The Philly cheesesteak has been corrupted over the years.

First came the chicken cheesesteak, subbing leaner poultry for beef in a curt nod to "health." Then came the meatless, sometimes seitan-ic cousins, the vegetarian and vegan "cheesesteaks."

At Gin & Pop, the newish bar in Francisville, chef Josh Noh also trots out the quotation marks for his mushroom "cheesesteak."

But you'll never think "cheesesteak" after you try this richly appointed sandwich, which is built on oyster, cremini, and shiitake mushrooms, with roasted garlic, baby arugula, and pickled shallots to balance the richness, and a truffle fondue made with Quadrello di Bufalo cheese. The whole thing overflows a seeded baguette from Liscio.
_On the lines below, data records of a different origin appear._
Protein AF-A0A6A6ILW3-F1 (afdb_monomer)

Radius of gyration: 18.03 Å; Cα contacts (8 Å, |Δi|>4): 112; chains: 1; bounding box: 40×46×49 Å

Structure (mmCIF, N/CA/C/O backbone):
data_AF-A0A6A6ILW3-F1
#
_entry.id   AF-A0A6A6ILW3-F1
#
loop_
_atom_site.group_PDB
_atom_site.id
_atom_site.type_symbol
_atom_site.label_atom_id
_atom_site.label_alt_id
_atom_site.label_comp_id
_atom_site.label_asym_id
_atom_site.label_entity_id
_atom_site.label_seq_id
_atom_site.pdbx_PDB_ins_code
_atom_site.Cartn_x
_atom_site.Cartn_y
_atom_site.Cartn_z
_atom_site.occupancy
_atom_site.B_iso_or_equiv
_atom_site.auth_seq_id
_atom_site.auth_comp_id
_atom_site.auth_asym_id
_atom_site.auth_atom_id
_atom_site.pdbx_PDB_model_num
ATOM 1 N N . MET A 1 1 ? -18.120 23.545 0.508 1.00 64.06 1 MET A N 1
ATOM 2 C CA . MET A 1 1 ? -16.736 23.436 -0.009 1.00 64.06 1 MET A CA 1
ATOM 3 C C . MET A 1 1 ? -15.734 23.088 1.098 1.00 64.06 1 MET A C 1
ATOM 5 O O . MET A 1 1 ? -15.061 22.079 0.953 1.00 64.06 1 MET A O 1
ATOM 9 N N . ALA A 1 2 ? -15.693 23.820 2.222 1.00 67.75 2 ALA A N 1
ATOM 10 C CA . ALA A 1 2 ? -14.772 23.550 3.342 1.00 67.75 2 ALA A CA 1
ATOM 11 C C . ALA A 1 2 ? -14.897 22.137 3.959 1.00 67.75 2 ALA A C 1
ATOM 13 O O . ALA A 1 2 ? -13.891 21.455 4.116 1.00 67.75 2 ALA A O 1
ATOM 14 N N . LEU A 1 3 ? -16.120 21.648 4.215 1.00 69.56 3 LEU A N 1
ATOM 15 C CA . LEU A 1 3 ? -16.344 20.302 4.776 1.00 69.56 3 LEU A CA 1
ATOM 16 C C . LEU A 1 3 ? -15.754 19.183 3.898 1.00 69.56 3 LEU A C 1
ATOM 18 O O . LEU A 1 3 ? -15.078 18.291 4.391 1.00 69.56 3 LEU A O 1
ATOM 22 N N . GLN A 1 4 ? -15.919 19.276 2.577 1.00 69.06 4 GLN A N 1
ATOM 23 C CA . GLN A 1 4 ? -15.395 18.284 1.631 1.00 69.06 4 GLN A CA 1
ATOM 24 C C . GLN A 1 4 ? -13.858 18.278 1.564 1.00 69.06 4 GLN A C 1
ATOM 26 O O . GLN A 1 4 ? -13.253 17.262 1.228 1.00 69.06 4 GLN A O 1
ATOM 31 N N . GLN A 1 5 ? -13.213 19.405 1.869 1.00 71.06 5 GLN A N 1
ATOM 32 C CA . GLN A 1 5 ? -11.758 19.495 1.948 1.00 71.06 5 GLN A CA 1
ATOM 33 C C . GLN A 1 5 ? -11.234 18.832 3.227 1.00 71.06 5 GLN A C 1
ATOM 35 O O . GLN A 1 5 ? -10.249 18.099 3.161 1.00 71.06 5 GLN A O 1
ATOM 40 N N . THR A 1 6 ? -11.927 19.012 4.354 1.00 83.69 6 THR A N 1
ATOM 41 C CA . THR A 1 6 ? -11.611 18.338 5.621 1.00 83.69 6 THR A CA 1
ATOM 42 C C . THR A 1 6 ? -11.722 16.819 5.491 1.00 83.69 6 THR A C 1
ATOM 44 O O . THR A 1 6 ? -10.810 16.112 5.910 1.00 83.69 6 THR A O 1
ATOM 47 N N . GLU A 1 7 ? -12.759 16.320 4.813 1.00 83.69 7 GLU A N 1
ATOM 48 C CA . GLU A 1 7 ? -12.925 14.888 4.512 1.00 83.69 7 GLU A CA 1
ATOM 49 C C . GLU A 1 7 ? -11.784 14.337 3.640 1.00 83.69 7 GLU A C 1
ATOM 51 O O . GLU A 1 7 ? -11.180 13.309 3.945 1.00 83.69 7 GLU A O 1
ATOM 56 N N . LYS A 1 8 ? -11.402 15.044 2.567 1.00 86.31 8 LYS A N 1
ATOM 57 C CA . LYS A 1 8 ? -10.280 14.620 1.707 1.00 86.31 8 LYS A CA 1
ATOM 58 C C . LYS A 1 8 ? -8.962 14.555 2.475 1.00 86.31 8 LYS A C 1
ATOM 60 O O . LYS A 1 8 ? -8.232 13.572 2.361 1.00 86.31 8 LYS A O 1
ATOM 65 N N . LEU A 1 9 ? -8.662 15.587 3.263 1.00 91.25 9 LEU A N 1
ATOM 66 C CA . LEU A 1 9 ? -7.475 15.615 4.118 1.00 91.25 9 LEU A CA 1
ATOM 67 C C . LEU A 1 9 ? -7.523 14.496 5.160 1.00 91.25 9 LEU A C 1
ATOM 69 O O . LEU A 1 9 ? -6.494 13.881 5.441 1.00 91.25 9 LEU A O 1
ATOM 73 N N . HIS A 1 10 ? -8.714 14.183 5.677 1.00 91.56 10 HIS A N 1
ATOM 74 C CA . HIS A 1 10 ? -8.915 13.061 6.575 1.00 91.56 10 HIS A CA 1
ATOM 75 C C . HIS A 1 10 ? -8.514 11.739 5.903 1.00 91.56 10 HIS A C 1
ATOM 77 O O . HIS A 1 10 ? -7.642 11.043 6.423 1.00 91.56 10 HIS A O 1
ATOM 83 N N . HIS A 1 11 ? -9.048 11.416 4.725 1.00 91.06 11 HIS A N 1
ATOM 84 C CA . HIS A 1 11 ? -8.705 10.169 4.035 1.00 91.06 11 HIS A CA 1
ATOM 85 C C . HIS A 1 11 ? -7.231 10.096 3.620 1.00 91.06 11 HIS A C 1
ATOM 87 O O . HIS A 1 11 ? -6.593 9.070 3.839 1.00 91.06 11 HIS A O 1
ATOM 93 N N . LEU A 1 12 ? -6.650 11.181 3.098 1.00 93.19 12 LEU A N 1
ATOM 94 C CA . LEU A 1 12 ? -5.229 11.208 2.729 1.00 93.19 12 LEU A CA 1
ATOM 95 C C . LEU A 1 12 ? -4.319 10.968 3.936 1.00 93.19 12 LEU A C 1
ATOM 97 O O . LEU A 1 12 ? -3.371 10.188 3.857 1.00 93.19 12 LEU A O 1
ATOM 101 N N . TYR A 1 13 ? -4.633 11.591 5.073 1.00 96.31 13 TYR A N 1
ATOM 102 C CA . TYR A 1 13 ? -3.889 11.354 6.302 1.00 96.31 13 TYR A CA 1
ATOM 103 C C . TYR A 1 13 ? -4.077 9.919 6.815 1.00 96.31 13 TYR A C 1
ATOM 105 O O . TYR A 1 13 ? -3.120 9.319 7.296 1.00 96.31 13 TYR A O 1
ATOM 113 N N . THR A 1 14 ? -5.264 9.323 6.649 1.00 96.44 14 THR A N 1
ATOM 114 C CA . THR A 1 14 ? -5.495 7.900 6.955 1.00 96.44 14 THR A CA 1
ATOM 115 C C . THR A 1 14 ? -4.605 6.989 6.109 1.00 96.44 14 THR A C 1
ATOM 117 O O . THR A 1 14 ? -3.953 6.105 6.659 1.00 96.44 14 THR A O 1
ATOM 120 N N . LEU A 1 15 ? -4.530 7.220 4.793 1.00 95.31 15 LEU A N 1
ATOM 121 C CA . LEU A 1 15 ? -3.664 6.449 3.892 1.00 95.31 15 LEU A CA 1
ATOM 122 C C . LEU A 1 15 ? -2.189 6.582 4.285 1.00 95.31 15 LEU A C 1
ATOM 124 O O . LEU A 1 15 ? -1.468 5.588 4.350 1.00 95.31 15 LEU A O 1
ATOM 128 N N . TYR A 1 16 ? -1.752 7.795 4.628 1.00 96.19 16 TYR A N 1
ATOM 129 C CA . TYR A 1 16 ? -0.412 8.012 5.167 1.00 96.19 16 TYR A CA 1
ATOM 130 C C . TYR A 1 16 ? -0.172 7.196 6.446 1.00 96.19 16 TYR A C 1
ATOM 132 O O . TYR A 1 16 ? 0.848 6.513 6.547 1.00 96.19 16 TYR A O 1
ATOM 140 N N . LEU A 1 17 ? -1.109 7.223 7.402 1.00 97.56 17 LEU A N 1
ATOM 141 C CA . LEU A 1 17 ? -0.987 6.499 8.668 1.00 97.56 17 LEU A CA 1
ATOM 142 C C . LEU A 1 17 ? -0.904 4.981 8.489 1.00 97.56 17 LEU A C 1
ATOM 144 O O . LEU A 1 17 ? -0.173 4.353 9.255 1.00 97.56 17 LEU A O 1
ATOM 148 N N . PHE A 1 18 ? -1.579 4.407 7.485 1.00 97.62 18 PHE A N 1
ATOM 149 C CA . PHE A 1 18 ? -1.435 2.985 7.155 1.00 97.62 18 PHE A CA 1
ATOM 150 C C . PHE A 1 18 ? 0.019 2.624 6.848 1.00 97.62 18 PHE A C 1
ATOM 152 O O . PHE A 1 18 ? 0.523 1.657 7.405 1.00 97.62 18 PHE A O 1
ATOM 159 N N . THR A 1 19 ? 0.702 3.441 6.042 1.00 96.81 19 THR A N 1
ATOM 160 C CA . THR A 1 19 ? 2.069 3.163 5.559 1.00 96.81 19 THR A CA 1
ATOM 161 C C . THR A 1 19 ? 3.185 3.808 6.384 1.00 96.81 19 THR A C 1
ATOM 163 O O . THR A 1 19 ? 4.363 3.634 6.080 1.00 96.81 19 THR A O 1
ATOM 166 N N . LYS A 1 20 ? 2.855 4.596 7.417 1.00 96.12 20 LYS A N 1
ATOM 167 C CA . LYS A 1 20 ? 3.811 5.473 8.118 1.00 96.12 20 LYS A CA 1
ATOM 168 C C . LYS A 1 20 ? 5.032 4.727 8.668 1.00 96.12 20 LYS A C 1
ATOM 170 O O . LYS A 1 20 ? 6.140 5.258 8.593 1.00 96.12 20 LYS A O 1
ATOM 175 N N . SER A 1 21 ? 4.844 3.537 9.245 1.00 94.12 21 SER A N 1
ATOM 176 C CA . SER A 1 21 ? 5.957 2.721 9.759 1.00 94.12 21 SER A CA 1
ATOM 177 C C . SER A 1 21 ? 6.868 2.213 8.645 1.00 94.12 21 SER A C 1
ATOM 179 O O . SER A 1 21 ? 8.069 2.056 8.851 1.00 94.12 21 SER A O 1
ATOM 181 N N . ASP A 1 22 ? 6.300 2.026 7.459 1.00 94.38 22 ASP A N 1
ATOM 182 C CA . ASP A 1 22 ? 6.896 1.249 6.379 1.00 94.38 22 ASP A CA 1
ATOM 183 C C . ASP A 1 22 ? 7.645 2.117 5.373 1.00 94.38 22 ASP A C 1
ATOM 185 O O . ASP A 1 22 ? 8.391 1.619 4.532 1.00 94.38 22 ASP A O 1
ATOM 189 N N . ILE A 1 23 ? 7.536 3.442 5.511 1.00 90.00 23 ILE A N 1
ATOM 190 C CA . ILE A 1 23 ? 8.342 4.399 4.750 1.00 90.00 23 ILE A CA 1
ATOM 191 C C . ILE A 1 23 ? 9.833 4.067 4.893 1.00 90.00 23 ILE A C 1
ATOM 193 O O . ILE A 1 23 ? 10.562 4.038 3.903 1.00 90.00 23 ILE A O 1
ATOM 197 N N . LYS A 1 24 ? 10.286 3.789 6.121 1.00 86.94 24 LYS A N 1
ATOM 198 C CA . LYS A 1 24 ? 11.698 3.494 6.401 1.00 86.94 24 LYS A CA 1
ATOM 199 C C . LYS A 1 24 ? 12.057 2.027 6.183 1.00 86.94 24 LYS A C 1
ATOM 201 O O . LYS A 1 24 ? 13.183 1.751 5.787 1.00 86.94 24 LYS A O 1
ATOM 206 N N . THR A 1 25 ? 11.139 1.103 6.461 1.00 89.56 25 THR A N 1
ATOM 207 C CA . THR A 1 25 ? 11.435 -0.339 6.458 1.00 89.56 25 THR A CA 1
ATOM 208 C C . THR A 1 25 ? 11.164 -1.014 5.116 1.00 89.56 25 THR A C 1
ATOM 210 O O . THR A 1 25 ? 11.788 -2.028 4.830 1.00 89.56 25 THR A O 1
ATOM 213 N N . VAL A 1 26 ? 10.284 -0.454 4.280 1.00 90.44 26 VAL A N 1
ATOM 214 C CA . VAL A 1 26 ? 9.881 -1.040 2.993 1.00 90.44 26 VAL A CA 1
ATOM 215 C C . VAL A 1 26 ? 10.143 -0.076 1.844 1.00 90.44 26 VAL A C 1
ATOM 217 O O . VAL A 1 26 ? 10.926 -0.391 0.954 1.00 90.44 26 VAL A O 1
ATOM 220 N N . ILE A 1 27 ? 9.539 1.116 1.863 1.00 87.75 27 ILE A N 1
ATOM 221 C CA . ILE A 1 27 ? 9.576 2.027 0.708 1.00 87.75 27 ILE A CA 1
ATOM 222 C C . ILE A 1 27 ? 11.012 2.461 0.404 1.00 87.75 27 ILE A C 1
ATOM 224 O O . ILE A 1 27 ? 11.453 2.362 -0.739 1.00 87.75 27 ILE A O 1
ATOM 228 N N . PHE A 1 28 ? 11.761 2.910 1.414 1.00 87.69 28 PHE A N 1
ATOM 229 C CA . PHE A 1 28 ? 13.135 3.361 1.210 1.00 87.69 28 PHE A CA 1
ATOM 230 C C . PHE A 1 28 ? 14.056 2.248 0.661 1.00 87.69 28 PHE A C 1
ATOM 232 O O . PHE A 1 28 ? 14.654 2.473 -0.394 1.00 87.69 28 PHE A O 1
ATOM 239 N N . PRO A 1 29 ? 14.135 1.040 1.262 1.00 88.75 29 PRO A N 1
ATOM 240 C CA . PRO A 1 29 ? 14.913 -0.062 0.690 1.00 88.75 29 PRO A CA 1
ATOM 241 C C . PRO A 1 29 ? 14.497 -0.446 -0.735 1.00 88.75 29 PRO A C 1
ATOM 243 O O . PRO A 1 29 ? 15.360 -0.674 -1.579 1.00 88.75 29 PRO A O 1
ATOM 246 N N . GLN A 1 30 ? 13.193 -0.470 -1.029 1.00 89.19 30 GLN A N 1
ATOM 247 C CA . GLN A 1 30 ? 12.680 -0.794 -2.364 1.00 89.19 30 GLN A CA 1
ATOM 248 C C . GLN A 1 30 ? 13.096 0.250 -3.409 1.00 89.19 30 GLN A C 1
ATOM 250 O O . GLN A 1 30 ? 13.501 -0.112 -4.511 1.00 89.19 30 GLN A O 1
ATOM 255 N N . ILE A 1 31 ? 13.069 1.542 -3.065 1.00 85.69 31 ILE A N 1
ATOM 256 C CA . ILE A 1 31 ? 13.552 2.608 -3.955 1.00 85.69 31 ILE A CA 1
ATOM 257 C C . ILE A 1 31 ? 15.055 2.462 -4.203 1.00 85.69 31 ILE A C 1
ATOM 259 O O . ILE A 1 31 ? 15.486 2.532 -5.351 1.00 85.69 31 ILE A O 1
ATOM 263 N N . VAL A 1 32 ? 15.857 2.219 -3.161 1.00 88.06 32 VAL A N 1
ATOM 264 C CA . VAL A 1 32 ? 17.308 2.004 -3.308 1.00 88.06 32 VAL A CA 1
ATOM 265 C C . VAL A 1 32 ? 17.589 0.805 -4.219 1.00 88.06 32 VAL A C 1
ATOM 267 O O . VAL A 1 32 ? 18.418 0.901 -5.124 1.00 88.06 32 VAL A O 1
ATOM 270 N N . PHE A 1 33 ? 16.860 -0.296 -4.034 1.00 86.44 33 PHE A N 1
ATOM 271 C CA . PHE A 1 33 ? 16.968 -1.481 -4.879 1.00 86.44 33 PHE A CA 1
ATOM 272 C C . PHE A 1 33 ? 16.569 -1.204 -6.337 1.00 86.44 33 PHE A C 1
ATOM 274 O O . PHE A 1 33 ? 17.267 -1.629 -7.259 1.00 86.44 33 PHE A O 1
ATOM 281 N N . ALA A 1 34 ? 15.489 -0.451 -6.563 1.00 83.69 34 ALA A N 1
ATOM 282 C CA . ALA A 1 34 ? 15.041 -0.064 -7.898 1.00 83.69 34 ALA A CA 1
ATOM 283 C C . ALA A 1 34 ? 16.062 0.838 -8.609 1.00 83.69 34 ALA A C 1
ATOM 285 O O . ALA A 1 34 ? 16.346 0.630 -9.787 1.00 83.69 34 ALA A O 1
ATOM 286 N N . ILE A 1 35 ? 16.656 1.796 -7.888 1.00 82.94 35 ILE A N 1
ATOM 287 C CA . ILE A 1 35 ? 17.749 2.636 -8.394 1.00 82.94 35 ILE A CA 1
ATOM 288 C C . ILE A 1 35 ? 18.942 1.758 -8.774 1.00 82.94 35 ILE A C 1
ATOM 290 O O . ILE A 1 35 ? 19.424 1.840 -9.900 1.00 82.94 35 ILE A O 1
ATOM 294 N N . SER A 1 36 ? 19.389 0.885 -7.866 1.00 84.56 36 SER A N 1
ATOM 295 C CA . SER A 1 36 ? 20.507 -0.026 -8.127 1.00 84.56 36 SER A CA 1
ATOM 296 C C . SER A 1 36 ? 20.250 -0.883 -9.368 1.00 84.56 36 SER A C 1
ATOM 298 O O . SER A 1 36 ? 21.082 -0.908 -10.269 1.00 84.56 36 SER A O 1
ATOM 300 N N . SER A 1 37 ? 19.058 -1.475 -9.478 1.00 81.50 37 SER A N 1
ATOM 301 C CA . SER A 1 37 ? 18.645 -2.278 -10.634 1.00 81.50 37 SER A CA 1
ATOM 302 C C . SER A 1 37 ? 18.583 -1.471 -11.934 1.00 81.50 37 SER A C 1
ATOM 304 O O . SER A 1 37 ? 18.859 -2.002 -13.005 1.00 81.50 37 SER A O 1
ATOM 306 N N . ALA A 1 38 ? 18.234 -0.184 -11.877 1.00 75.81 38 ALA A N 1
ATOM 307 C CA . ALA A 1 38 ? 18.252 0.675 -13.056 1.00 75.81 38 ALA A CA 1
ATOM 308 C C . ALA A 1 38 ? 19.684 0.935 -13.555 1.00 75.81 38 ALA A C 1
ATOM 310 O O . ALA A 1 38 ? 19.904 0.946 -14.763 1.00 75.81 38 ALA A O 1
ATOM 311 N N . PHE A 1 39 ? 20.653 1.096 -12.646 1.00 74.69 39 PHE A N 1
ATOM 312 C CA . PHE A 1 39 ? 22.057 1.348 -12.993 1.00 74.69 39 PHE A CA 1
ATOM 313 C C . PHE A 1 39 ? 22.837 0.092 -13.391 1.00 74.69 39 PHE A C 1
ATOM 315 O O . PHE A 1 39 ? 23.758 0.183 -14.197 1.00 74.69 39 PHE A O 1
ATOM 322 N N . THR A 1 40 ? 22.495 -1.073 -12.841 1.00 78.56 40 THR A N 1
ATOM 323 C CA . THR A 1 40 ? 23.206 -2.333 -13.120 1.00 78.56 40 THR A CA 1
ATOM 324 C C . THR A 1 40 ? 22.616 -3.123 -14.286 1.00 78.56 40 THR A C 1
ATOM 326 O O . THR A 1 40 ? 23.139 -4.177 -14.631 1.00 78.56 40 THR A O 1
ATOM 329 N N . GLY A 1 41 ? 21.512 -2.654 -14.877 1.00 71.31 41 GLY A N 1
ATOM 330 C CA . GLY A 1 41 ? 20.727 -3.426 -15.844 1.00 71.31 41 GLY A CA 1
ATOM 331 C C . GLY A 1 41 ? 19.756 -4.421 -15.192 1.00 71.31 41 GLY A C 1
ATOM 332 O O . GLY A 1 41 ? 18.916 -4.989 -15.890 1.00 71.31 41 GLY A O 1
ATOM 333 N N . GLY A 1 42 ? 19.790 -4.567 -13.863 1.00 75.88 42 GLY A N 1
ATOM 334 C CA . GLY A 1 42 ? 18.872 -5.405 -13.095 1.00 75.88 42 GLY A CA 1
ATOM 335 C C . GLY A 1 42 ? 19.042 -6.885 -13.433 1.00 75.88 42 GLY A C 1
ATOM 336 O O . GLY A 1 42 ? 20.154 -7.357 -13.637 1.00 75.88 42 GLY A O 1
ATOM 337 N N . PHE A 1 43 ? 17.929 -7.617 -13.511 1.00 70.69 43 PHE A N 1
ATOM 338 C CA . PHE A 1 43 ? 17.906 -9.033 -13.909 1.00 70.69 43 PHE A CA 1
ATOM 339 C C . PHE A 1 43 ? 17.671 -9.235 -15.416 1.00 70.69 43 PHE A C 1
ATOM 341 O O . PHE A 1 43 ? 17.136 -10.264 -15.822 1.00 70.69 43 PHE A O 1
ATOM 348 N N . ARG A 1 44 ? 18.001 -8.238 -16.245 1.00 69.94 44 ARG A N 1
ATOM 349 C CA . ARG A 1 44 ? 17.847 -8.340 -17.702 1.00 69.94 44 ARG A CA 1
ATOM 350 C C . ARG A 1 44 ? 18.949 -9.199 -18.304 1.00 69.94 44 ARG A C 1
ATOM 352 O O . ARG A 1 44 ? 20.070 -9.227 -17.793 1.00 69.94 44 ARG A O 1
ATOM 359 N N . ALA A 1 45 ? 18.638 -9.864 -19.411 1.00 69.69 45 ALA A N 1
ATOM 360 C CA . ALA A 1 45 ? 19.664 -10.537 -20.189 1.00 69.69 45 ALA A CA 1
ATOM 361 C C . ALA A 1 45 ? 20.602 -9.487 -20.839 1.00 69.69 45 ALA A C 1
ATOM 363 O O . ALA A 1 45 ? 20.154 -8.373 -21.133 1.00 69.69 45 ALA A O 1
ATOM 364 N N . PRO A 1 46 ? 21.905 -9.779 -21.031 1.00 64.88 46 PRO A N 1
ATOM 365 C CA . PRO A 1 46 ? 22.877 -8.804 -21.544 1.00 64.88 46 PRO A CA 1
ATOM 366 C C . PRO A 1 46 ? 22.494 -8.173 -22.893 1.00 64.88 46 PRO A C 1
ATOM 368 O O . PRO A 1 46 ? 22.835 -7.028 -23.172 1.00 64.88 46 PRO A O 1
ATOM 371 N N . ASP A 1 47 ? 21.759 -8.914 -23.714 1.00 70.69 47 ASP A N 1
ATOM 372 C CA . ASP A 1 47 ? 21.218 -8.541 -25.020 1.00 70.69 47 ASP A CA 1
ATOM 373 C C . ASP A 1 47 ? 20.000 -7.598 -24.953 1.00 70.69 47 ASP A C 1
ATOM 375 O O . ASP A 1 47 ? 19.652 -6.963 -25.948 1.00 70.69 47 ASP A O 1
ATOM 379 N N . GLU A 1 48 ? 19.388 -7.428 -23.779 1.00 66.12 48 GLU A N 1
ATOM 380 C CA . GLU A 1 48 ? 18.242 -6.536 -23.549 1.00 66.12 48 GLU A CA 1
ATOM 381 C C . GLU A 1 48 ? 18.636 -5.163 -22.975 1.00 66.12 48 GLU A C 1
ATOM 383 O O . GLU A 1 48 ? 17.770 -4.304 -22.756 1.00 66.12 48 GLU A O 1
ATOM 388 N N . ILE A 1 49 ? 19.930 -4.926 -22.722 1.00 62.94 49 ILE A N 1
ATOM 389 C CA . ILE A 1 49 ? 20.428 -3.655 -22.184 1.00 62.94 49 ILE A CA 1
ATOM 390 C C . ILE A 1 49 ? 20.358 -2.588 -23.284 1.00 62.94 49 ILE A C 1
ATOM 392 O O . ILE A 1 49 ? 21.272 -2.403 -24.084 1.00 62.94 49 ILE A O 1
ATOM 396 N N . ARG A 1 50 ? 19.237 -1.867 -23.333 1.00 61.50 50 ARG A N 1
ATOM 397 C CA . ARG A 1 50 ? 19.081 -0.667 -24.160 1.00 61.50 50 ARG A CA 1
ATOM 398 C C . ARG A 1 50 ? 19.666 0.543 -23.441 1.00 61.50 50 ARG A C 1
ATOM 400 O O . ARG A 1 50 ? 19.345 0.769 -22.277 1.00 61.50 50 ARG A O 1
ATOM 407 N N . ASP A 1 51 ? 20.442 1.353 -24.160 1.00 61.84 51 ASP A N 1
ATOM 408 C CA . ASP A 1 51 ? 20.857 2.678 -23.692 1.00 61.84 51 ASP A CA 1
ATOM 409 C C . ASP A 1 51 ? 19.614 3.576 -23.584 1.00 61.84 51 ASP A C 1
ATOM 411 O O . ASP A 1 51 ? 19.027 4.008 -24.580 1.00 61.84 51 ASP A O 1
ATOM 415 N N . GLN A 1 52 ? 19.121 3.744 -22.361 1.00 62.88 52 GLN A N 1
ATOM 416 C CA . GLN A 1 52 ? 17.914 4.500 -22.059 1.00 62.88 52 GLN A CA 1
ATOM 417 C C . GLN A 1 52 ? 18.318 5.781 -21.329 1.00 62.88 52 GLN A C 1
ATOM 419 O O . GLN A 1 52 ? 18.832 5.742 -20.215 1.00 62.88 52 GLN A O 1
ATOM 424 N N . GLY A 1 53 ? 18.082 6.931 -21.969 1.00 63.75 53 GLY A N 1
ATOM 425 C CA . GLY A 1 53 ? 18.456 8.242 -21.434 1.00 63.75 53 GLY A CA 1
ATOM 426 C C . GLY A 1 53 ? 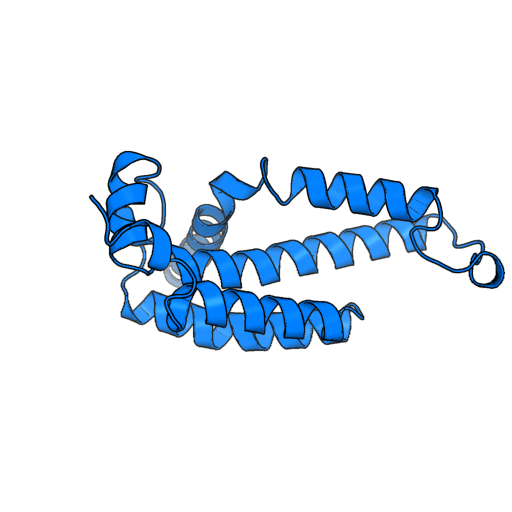17.813 8.574 -20.077 1.00 63.75 53 GLY A C 1
ATOM 427 O O . GLY A 1 53 ? 16.811 7.990 -19.671 1.00 63.75 53 GLY A O 1
ATOM 428 N N . GLN A 1 54 ? 18.354 9.578 -19.382 1.00 62.97 54 GLN A N 1
ATOM 429 C CA . GLN A 1 54 ? 18.015 9.932 -17.989 1.00 62.97 54 GLN A CA 1
ATOM 430 C C . GLN A 1 54 ? 16.509 10.126 -17.701 1.00 62.97 54 GLN A C 1
ATOM 432 O O . GLN A 1 54 ? 16.036 9.771 -16.621 1.00 62.97 54 GLN A O 1
ATOM 437 N N . GLY A 1 55 ? 15.728 10.640 -18.660 1.00 66.94 55 GLY A N 1
ATOM 438 C CA . GLY A 1 55 ? 14.274 10.800 -18.508 1.00 66.94 55 GLY A CA 1
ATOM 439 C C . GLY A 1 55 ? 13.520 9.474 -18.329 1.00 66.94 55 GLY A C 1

Noh says he got the idea while working at Talula's Garden. It was initially a toast, with Quadrello, mushrooms, and escargot. "The feedback was amazing, so I kept it in my 'food bank' as an easy item to transition to a vegetarian option," he says.

Want to compare it to a regular cheesesteak? You can't at Gin & Pop. Noh doesn't offer one, though — heh heh — he will add braised short rib or sliced petite filet to this sandwich upon request.

But then it would be a cheesesteak, right? — Michael Klein

Mushroom "cheesesteak" ($14, including fries) at Gin & Pop, 1839 Poplar St.